Mandelbrot algorithm The Mandelbrot algorithm is used to compute, create, and display fractal geometric images. In our implementation, the same generic kernel definition is used for both GPUs and MICs accelerators.
Performance study
In this section we show the low performance overhead produced by the MIC library extension implementation of our proposal, using the four study cases previously described. Table 1 shows the times spent (including computation and data transfers) for the four benchmarks with two different problem sizes. Codes have been implemented directly by the Intel Language Extensions for Offload (LEO), using OpenMP internally, and by our proposal. Results for groups of CPU-cores and GPUs were presented in [1] , indicating a penalty performance up to 0.4 seconds. We can observe on Tab. 1 that the execution time overhead derived from using our MIC proposal is also up to 0.4 seconds, that is the time spent by the queue system. For bigger problem sizes, some performance gain is obtained compared with the reference codes due to Hitmap optimizations in the internal management of the data structures. But, in general terms, the performance obtained by using our approach is similar to the native programming models.
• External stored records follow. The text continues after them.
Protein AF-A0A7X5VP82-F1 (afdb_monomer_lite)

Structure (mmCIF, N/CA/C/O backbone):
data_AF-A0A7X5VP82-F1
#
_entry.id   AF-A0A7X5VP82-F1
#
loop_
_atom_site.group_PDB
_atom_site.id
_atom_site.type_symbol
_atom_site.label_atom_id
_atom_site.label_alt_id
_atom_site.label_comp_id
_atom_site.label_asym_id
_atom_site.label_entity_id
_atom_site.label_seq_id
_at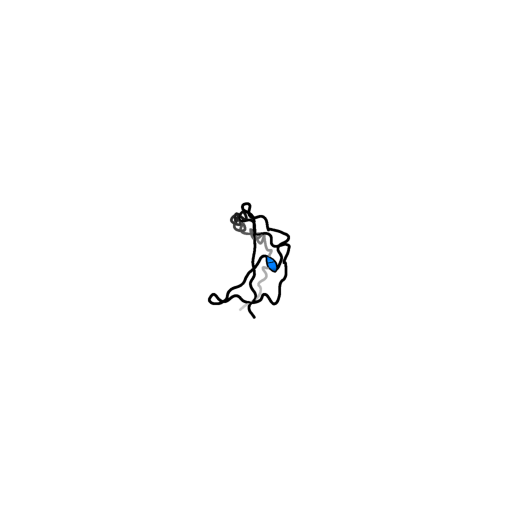om_site.pdbx_PDB_ins_code
_atom_site.Cartn_x
_atom_site.Cartn_y
_atom_site.Cartn_z
_atom_site.occupancy
_atom_site.B_iso_or_equiv
_atom_site.auth_seq_id
_atom_site.auth_comp_id
_atom_site.auth_asym_id
_atom_site.auth_atom_id
_atom_site.pdbx_PDB_model_num
ATOM 1 N N . MET A 1 1 ? 7.631 -9.204 -14.461 1.00 81.19 1 MET A N 1
ATOM 2 C CA . MET A 1 1 ? 6.808 -9.067 -13.242 1.00 81.19 1 MET A CA 1
ATOM 3 C C . MET A 1 1 ? 7.715 -8.574 -12.137 1.00 81.19 1 MET A C 1
ATOM 5 O O . MET A 1 1 ? 8.815 -9.097 -12.015 1.00 81.19 1 MET A O 1
ATOM 9 N N . VAL A 1 2 ? 7.262 -7.579 -11.382 1.00 91.50 2 VAL A N 1
ATOM 10 C CA . VAL A 1 2 ? 7.929 -7.055 -10.185 1.00 91.50 2 VAL A CA 1
ATOM 11 C C . VAL A 1 2 ? 6.951 -7.236 -9.027 1.00 91.50 2 VAL A C 1
ATOM 13 O O . VAL A 1 2 ? 5.748 -7.078 -9.224 1.00 91.50 2 VAL A O 1
ATOM 16 N N . GLU A 1 3 ? 7.447 -7.607 -7.850 1.00 92.94 3 GLU A N 1
ATOM 17 C CA . GLU A 1 3 ? 6.654 -7.619 -6.619 1.00 92.94 3 GLU A CA 1
ATOM 18 C C . GLU A 1 3 ? 6.918 -6.322 -5.845 1.00 92.94 3 GLU A C 1
ATOM 20 O O . GLU A 1 3 ? 8.061 -5.871 -5.760 1.00 92.94 3 GLU A O 1
ATOM 25 N N . VAL A 1 4 ? 5.858 -5.707 -5.318 1.00 93.62 4 VAL A N 1
ATOM 26 C CA . VAL A 1 4 ? 5.919 -4.446 -4.570 1.00 93.62 4 VAL A CA 1
ATOM 27 C C . VAL A 1 4 ? 5.256 -4.671 -3.219 1.00 93.62 4 VAL A C 1
ATOM 29 O O . VAL A 1 4 ? 4.079 -5.021 -3.160 1.00 93.62 4 VAL A O 1
ATOM 32 N N . ASP A 1 5 ? 6.010 -4.470 -2.142 1.00 93.50 5 ASP A N 1
ATOM 33 C CA . ASP A 1 5 ? 5.525 -4.631 -0.772 1.00 93.50 5 ASP A CA 1
ATOM 34 C C . ASP A 1 5 ? 5.156 -3.256 -0.187 1.00 93.50 5 ASP A C 1
ATOM 36 O O . ASP A 1 5 ? 5.932 -2.300 -0.281 1.00 93.50 5 ASP A O 1
ATOM 40 N N . VAL A 1 6 ? 3.946 -3.124 0.365 1.00 92.19 6 VAL A N 1
ATOM 41 C CA . VAL A 1 6 ? 3.354 -1.831 0.753 1.00 92.19 6 VAL A CA 1
ATOM 42 C C . VAL A 1 6 ? 2.749 -1.924 2.150 1.00 92.19 6 VAL A C 1
ATOM 44 O O . VAL A 1 6 ? 1.896 -2.766 2.413 1.00 92.19 6 VAL A O 1
ATOM 47 N N . GLN A 1 7 ? 3.128 -1.001 3.038 1.00 92.19 7 GLN A N 1
ATOM 48 C CA . GLN A 1 7 ? 2.507 -0.851 4.357 1.00 92.19 7 GLN A CA 1
ATOM 49 C C . GLN A 1 7 ? 1.768 0.480 4.472 1.00 92.19 7 GLN A C 1
ATOM 51 O O . GLN A 1 7 ? 2.374 1.549 4.395 1.00 92.19 7 GLN A O 1
ATOM 56 N N . VAL A 1 8 ? 0.464 0.409 4.739 1.00 91.56 8 VAL A N 1
ATOM 57 C CA . VAL A 1 8 ? -0.396 1.580 4.947 1.00 91.56 8 VAL A CA 1
ATOM 58 C C . VAL A 1 8 ? -0.754 1.684 6.42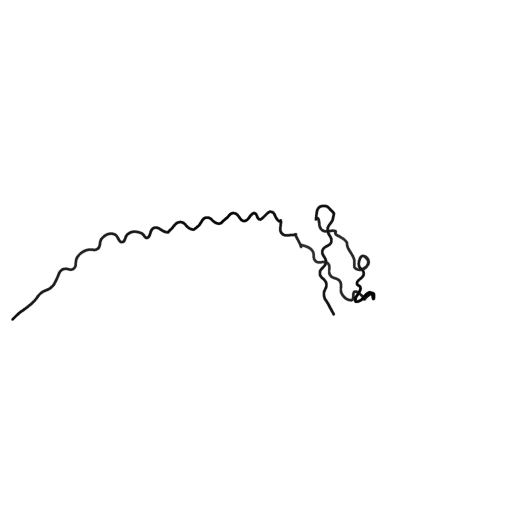9 1.00 91.56 8 VAL A C 1
ATOM 60 O O . VAL A 1 8 ? -1.347 0.772 7.004 1.00 91.56 8 VAL A O 1
ATOM 63 N N . THR A 1 9 ? -0.389 2.801 7.061 1.00 93.31 9 THR A N 1
ATOM 64 C CA . THR A 1 9 ? -0.654 3.060 8.485 1.00 93.31 9 THR A CA 1
ATOM 65 C C . THR A 1 9 ? -1.358 4.390 8.705 1.00 93.31 9 THR A C 1
ATOM 67 O O . THR A 1 9 ? -1.093 5.354 7.988 1.00 93.31 9 THR A O 1
ATOM 70 N N . ASP A 1 10 ? -2.190 4.467 9.742 1.00 92.44 10 ASP A N 1
ATOM 71 C CA . ASP A 1 10 ? -2.790 5.717 10.206 1.00 92.44 10 ASP A CA 1
ATOM 72 C C . ASP A 1 10 ? -1.746 6.673 10.831 1.00 92.44 10 ASP A C 1
ATOM 74 O O . ASP A 1 10 ? -0.553 6.372 10.942 1.00 92.44 10 ASP A O 1
ATOM 78 N N . ARG A 1 11 ? -2.205 7.843 11.295 1.00 94.25 11 ARG A N 1
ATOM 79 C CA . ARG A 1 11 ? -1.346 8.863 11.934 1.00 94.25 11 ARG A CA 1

Development effort measures
This section includes two development effort comparisons between the proposed implementation of the MIC Controller library and references codes. For the Xeon Phi reference codes we use LEO, using OpenMP internally, and CUDA for the GPU reference codes.
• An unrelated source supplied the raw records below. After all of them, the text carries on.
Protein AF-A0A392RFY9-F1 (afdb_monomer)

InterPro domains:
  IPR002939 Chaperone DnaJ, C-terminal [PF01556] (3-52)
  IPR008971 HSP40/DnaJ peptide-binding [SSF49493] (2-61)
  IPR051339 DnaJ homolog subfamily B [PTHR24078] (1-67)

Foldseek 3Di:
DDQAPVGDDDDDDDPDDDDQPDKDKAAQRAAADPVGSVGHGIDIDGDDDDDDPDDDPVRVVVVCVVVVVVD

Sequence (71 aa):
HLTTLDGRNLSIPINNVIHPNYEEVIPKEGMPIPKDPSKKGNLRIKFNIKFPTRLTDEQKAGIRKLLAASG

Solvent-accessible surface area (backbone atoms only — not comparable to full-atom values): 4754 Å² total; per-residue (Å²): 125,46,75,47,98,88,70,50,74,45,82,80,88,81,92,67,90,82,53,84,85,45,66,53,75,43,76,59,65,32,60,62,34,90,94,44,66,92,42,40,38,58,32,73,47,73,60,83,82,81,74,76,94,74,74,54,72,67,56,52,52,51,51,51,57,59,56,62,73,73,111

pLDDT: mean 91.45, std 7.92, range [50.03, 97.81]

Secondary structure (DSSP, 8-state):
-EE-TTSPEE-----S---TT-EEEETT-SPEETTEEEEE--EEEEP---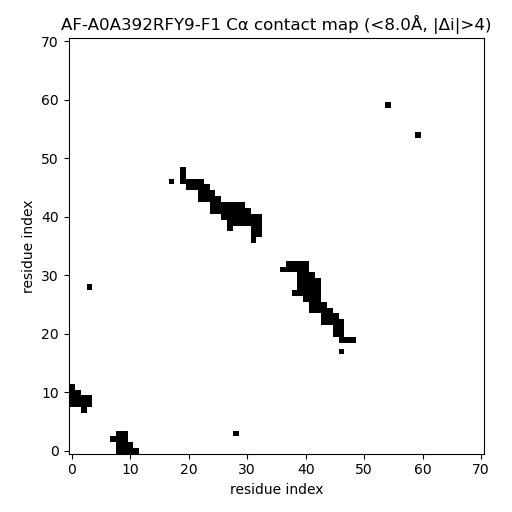--S---HHHHHHHHHHHHTT-

Nearest PDB structures (foldseek):
  8j07-assembly1_u  TM=8.938E-01  e=2.103E-06  Homo sapiens
  8j07-assembly1_v  TM=8.831E-01  e=3.358E-06  Homo sapiens
  8x2u-assembly1_K  TM=9.292E-01  e=1.119E-05  Mus musculus
  7jtk-assembly1_Z  TM=8.796E-01  e=2.593E-04  Chlamydomonas reinhardtii
  3agz-assembly1_A  TM=9.598E-01  e=9.876E-04  Homo sapiens

Mean predicted aligned error: 5.22 Å

Radius of gyration: 18.67 Å; Cα contacts (8 Å, |Δi|>4): 64; chains: 1; bounding box: 36×28×50 Å

Structure (mmCIF, N/CA/C/O backbone):
data_AF-A0A392RFY9-F1
#
_entry.id   AF-A0A392RFY9-F1
#
loop_
_atom_site.group_PDB
_atom_site.id
_atom_site.type_symbol
_atom_site.label_atom_id
_atom_site.label_alt_id
_atom_site.label_comp_id
_atom_site.label_asym_id
_atom_site.label_entity_id
_atom_site.label_seq_id
_atom_site.pdbx_PDB_ins_code
_atom_site.Cartn_x
_atom_site.Cartn_y
_atom_site.Cartn_z
_atom_site.occupancy
_at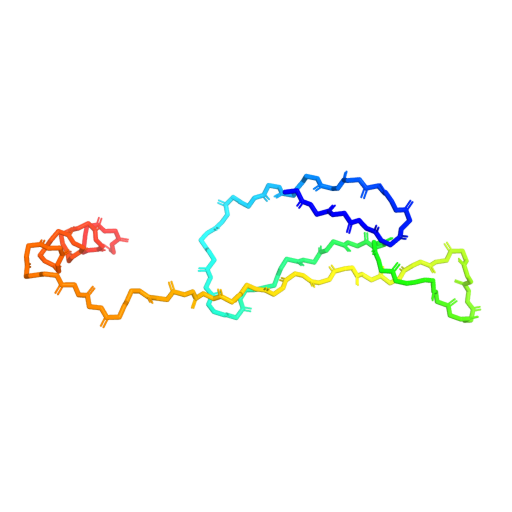om_site.B_iso_or_equiv
_atom_site.auth_seq_id
_atom_site.auth_comp_id
_atom_site.auth_asym_id
_atom_site.auth_atom_id
_atom_site.pdbx_PDB_model_num
ATOM 1 N N . HIS A 1 1 ? 9.333 -0.755 3.929 1.00 75.88 1 HIS A N 1
ATOM 2 C CA . HIS A 1 1 ? 10.434 -1.154 3.031 1.00 75.88 1 HIS A CA 1
ATOM 3 C C . HIS A 1 1 ? 9.974 -2.309 2.171 1.00 75.88 1 HIS A C 1
ATOM 5 O O . HIS A 1 1 ? 9.371 -3.230 2.711 1.00 75.88 1 HIS A O 1
ATOM 11 N N . LEU A 1 2 ? 10.206 -2.232 0.863 1.00 89.31 2 LEU A N 1
ATOM 12 C CA . LEU A 1 2 ? 9.892 -3.305 -0.077 1.00 89.31 2 LEU A CA 1
ATOM 13 C C . LEU A 1 2 ? 11.191 -3.812 -0.699 1.00 89.31 2 LEU A C 1
ATOM 15 O O . LEU A 1 2 ? 11.936 -3.024 -1.280 1.00 89.31 2 LEU A O 1
ATOM 19 N N . THR A 1 3 ? 11.446 -5.110 -0.586 1.00 93.75 3 THR A N 1
ATOM 20 C CA . THR A 1 3 ? 12.570 -5.757 -1.265 1.00 93.75 3 THR A CA 1
ATOM 21 C C . THR A 1 3 ? 12.125 -6.184 -2.658 1.00 93.75 3 THR A C 1
ATOM 23 O O . THR A 1 3 ? 11.120 -6.874 -2.823 1.00 93.75 3 THR A O 1
ATOM 26 N N . THR A 1 4 ? 12.851 -5.720 -3.666 1.00 92.50 4 THR A N 1
ATOM 27 C CA . THR A 1 4 ? 12.617 -6.047 -5.077 1.00 92.50 4 THR A CA 1
ATOM 28 C C . THR A 1 4 ? 13.228 -7.402 -5.435 1.00 92.50 4 THR A C 1
ATOM 30 O O . THR A 1 4 ? 14.043 -7.949 -4.693 1.00 92.50 4 THR A O 1
ATOM 33 N N . LEU A 1 5 ? 12.864 -7.942 -6.601 1.00 90.62 5 LEU A N 1
ATOM 34 C CA . LEU A 1 5 ? 13.377 -9.233 -7.077 1.00 90.62 5 LEU A CA 1
ATOM 35 C C . LEU A 1 5 ? 14.894 -9.235 -7.327 1.00 90.62 5 LEU A C 1
ATOM 37 O O . LEU A 1 5 ? 15.503 -10.298 -7.292 1.00 90.62 5 LEU A O 1
ATOM 41 N N . ASP A 1 6 ? 15.503 -8.068 -7.564 1.00 90.19 6 ASP A N 1
ATOM 42 C CA . ASP A 1 6 ? 16.956 -7.921 -7.728 1.00 90.19 6 ASP A CA 1
ATOM 43 C C . ASP A 1 6 ? 17.689 -7.611 -6.405 1.00 90.19 6 ASP A C 1
ATOM 45 O O . ASP A 1 6 ? 18.883 -7.320 -6.404 1.00 90.19 6 ASP A O 1
ATOM 49 N N . GLY A 1 7 ? 16.989 -7.704 -5.267 1.00 92.38 7 GLY A N 1
ATOM 50 C CA . GLY A 1 7 ? 17.562 -7.571 -3.926 1.00 92.38 7 GLY A CA 1
ATOM 51 C C . GLY A 1 7 ? 17.698 -6.132 -3.423 1.00 92.38 7 GLY A C 1
ATOM 52 O O . GLY A 1 7 ? 18.083 -5.929 -2.271 1.00 92.38 7 GLY A O 1
ATOM 53 N N . ARG A 1 8 ? 17.352 -5.116 -4.225 1.00 93.62 8 ARG A N 1
ATOM 54 C CA . ARG A 1 8 ? 17.327 -3.720 -3.758 1.00 93.62 8 ARG A CA 1
ATOM 55 C C . ARG A 1 8 ? 16.157 -3.476 -2.810 1.00 93.62 8 ARG A C 1
ATOM 57 O O . ARG A 1 8 ? 15.062 -4.006 -3.012 1.00 93.62 8 ARG A O 1
ATOM 64 N N . ASN A 1 9 ? 16.365 -2.590 -1.839 1.00 93.88 9 ASN A N 1
ATOM 65 C CA . ASN A 1 9 ? 15.312 -2.096 -0.956 1.00 93.88 9 ASN A CA 1
ATOM 66 C C . ASN A 1 9 ? 14.783 -0.745 -1.441 1.00 93.88 9 ASN A C 1
ATOM 68 O O . ASN A 1 9 ? 15.534 0.220 -1.554 1.00 93.88 9 ASN A O 1
ATOM 72 N N . LEU A 1 10 ? 13.472 -0.669 -1.660 1.00 91.69 10 LEU A N 1
ATOM 73 C CA . LEU A 1 10 ? 12.768 0.565 -1.985 1.00 91.69 10 LEU A CA 1
ATOM 74 C C . LEU A 1 10 ? 12.090 1.132 -0.732 1.00 91.69 10 LEU A C 1
ATOM 76 O O . LEU A 1 10 ? 11.405 0.421 0.019 1.00 91.69 10 LEU A O 1
ATOM 80 N N . SER A 1 11 ? 12.281 2.434 -0.514 1.00 92.12 11 SER A N 1
ATOM 81 C CA . SER A 1 11 ? 11.525 3.228 0.454 1.00 92.12 11 SER A CA 1
ATOM 82 C C . SER A 1 11 ? 10.547 4.104 -0.316 1.00 92.12 11 SER A C 1
ATOM 84 O O . SER A 1 11 ? 10.965 4.980 -1.068 1.00 92.12 11 SER A O 1
ATOM 86 N N . ILE A 1 12 ? 9.256 3.819 -0.173 1.00 89.75 12 ILE A N 1
ATOM 87 C CA . ILE A 1 12 ? 8.190 4.480 -0.925 1.00 89.75 12 ILE A CA 1
ATOM 88 C C . ILE A 1 12 ? 7.357 5.264 0.093 1.00 89.75 12 ILE A C 1
ATOM 90 O O . ILE A 1 12 ? 6.657 4.634 0.892 1.00 89.75 12 ILE A O 1
ATOM 94 N N . PRO A 1 13 ? 7.482 6.603 0.143 1.00 89.94 13 PRO A N 1
ATOM 95 C CA . PRO A 1 13 ? 6.691 7.418 1.053 1.00 89.94 13 PRO A CA 1
ATOM 96 C C . PRO A 1 13 ? 5.227 7.419 0.607 1.00 89.94 13 PRO A C 1
ATOM 98 O O . PRO A 1 13 ? 4.930 7.645 -0.564 1.00 89.94 13 PRO A O 1
ATOM 101 N N . ILE A 1 14 ? 4.313 7.189 1.548 1.00 89.19 14 ILE A N 1
ATOM 102 C CA . ILE A 1 14 ? 2.873 7.294 1.311 1.00 89.19 14 ILE A CA 1
ATOM 103 C C . ILE A 1 14 ? 2.382 8.566 1.992 1.00 89.19 14 ILE A C 1
ATOM 105 O O . ILE A 1 14 ? 2.261 8.611 3.214 1.00 89.19 14 ILE A O 1
ATOM 109 N N . ASN A 1 15 ? 2.111 9.593 1.190 1.00 88.25 15 ASN A N 1
ATOM 110 C CA . ASN A 1 15 ? 1.734 10.919 1.690 1.00 88.25 15 ASN A CA 1
ATOM 111 C C . ASN A 1 15 ? 0.223 11.191 1.610 1.00 88.25 15 ASN A C 1
ATOM 113 O O . ASN A 1 15 ? -0.250 12.180 2.159 1.00 88.25 15 ASN A O 1
ATOM 117 N N . ASN A 1 16 ? -0.531 10.320 0.935 1.00 86.62 16 ASN A N 1
ATOM 118 C CA . ASN A 1 16 ? -1.960 10.489 0.689 1.00 86.62 16 ASN A CA 1
ATOM 119 C C . ASN A 1 16 ? -2.789 9.477 1.487 1.00 86.62 16 ASN A C 1
ATOM 121 O O . ASN A 1 16 ? -2.314 8.392 1.829 1.00 86.62 16 ASN A O 1
ATOM 125 N N . VAL A 1 17 ? -4.057 9.813 1.740 1.00 89.12 17 VAL A N 1
ATOM 126 C CA . VAL A 1 17 ? -5.019 8.882 2.345 1.00 89.12 17 VAL A CA 1
ATOM 127 C C . VAL A 1 17 ? -5.257 7.709 1.392 1.00 89.12 17 VAL A C 1
ATOM 129 O O . VAL A 1 17 ? -5.752 7.886 0.279 1.00 89.12 17 VAL A O 1
ATOM 132 N N . ILE A 1 18 ? -4.924 6.498 1.842 1.00 92.62 18 ILE A N 1
ATOM 133 C CA . ILE A 1 18 ? -5.146 5.265 1.082 1.00 92.62 18 ILE A CA 1
ATOM 134 C C . ILE A 1 18 ? -6.620 4.864 1.197 1.00 92.62 18 ILE A C 1
ATOM 136 O O . ILE A 1 18 ? -7.127 4.619 2.292 1.00 92.62 18 ILE A O 1
ATOM 140 N N . HIS A 1 19 ? -7.289 4.727 0.057 1.00 91.44 19 HIS A N 1
ATOM 141 C CA . HIS A 1 19 ? -8.627 4.142 -0.054 1.00 91.44 19 HIS A CA 1
ATOM 142 C C . HIS A 1 19 ? -8.553 2.729 -0.675 1.00 91.44 19 HIS A C 1
ATO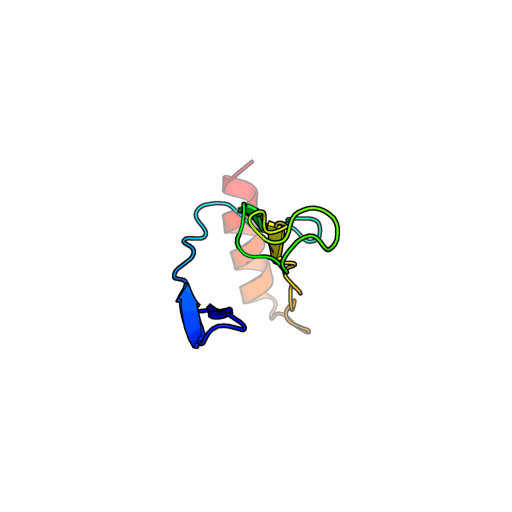M 144 O O . HIS A 1 19 ? -7.529 2.381 -1.262 1.00 91.44 19 HIS A O 1
ATOM 150 N N . PRO A 1 20 ? -9.611 1.893 -0.593 1.00 91.56 20 PRO A N 1
ATOM 151 C CA . PRO A 1 20 ? -9.550 0.484 -1.019 1.00 91.56 20 PRO A CA 1
ATOM 152 C C . PRO A 1 20 ? -9.114 0.237 -2.472 1.00 91.56 20 PRO A C 1
ATOM 154 O O . PRO A 1 20 ? -8.567 -0.815 -2.781 1.00 91.56 20 PRO A O 1
ATOM 157 N N . ASN A 1 21 ? -9.336 1.213 -3.353 1.00 91.06 21 ASN A N 1
ATOM 158 C CA . ASN A 1 21 ? -8.987 1.135 -4.775 1.00 91.06 21 ASN A CA 1
ATOM 159 C C . ASN A 1 21 ? -7.674 1.860 -5.112 1.00 91.06 21 ASN A C 1
ATOM 161 O O . ASN A 1 21 ? -7.354 2.019 -6.287 1.00 91.06 21 ASN A O 1
ATOM 165 N N . TYR A 1 22 ? -6.954 2.363 -4.108 1.00 93.12 22 TYR A N 1
ATOM 166 C CA . TYR A 1 22 ? -5.707 3.085 -4.316 1.00 93.12 22 TYR A CA 1
ATOM 167 C C . TYR A 1 22 ? -4.604 2.129 -4.788 1.00 93.12 22 TYR A C 1
ATOM 169 O O . TYR A 1 22 ? -4.376 1.075 -4.186 1.00 93.12 22 TYR A O 1
ATOM 177 N N . GLU A 1 23 ? -3.892 2.530 -5.840 1.00 93.25 23 GLU A N 1
ATOM 178 C CA . GLU A 1 23 ? -2.689 1.861 -6.330 1.00 93.25 23 GLU A CA 1
ATOM 179 C C . GLU A 1 23 ? -1.531 2.855 -6.378 1.00 93.25 23 GLU A C 1
ATOM 181 O O . GLU A 1 23 ? -1.621 3.880 -7.052 1.00 93.25 23 GLU A O 1
ATOM 186 N N . GLU A 1 24 ? -0.417 2.511 -5.735 1.00 93.31 24 GLU A N 1
ATOM 187 C CA . GLU A 1 24 ? 0.841 3.229 -5.947 1.00 93.31 24 GLU A CA 1
ATOM 188 C C . GLU A 1 24 ? 1.579 2.591 -7.130 1.00 93.31 24 GLU A C 1
ATOM 190 O O . GLU A 1 24 ? 1.845 1.383 -7.123 1.00 93.31 24 GLU A O 1
ATOM 195 N N . VAL A 1 25 ? 1.903 3.379 -8.159 1.00 94.06 25 VAL A N 1
ATOM 196 C CA . VAL A 1 25 ? 2.584 2.890 -9.368 1.00 94.06 25 VAL A CA 1
ATOM 197 C C . VAL A 1 25 ? 4.013 3.406 -9.394 1.00 94.06 25 VAL A C 1
ATOM 199 O O . VAL A 1 25 ? 4.250 4.584 -9.643 1.00 94.06 25 VAL A O 1
ATOM 202 N N . ILE A 1 26 ? 4.972 2.499 -9.226 1.00 93.56 26 ILE A N 1
ATOM 203 C CA . ILE A 1 26 ? 6.395 2.813 -9.326 1.00 93.56 26 ILE A CA 1
ATOM 204 C C . ILE A 1 26 ? 6.890 2.409 -10.721 1.00 93.56 26 ILE A C 1
ATOM 206 O O . ILE A 1 26 ? 6.949 1.213 -11.044 1.00 93.56 26 ILE A O 1
ATOM 210 N N . PRO A 1 27 ? 7.203 3.378 -11.597 1.00 94.12 27 PRO A N 1
ATOM 211 C CA . PRO A 1 27 ? 7.607 3.081 -12.960 1.00 94.12 27 PRO A CA 1
ATOM 212 C C . PRO A 1 27 ? 8.961 2.366 -13.002 1.00 94.12 27 PRO A C 1
ATOM 214 O O . PRO A 1 27 ? 9.840 2.650 -12.195 1.00 94.12 27 PRO A O 1
ATOM 217 N N . LYS A 1 28 ? 9.147 1.473 -13.982 1.00 93.50 28 LYS A N 1
ATOM 218 C CA . LYS A 1 28 ? 10.418 0.766 -14.265 1.00 93.50 28 LYS A CA 1
ATOM 219 C C . LYS A 1 28 ? 10.934 -0.176 -13.160 1.00 93.50 28 LYS A C 1
ATOM 221 O O . LYS A 1 28 ? 12.043 -0.689 -13.277 1.00 93.50 28 LYS A O 1
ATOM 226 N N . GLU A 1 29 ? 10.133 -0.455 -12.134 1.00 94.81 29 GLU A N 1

In the first comparison, found on the left of Tab. 2, we apply three classical development effort metrics: the number of lines of code, the number of tokens, and the McCabe's cyclomatic complexity [11] . The metrics are applied to the parts of code that include: kernel definitions, kernel characterizations, the coordination host code in the main program, and data structures management. We observe that the use of the Controller library implies less cyclomatic complexity, but more number of lines and tokens in the implementation.
However, the goal of the library is to provide an homogeneous interface to deal with any kind of accelerator. For this reason, we also compare on the right table of Tab. 2 the effort needed to transform a code in order to be executed in a different device. We analyze the percentage of words of each implementation that are common and can be reused, should be deleted, or should be changed. The largest changes are on the matrix multiplication benchmark, because of the implementation of different optimized kernels for each device. For the other benchmarks, we see that using our proposal the programming effort needed to change the target computational device is extremely low. These measures demonstrate the abstraction and standardization capacity of our proposed library implementation.
Conclusions
In this paper we propose an extension to support the Intel Xeon Phi coprocessors in a homogeneous programming model for CPU-GPU heterogeneous systems, that is implemented as an agnostic library. We have completely integrated the support for a MIC coprocessor in the library, without adding any constraint to the programming model.
The experimental study shows the high flexibility of our approach, that implies a minimum programming effort for changing the execution target devices, without penalizing the performance.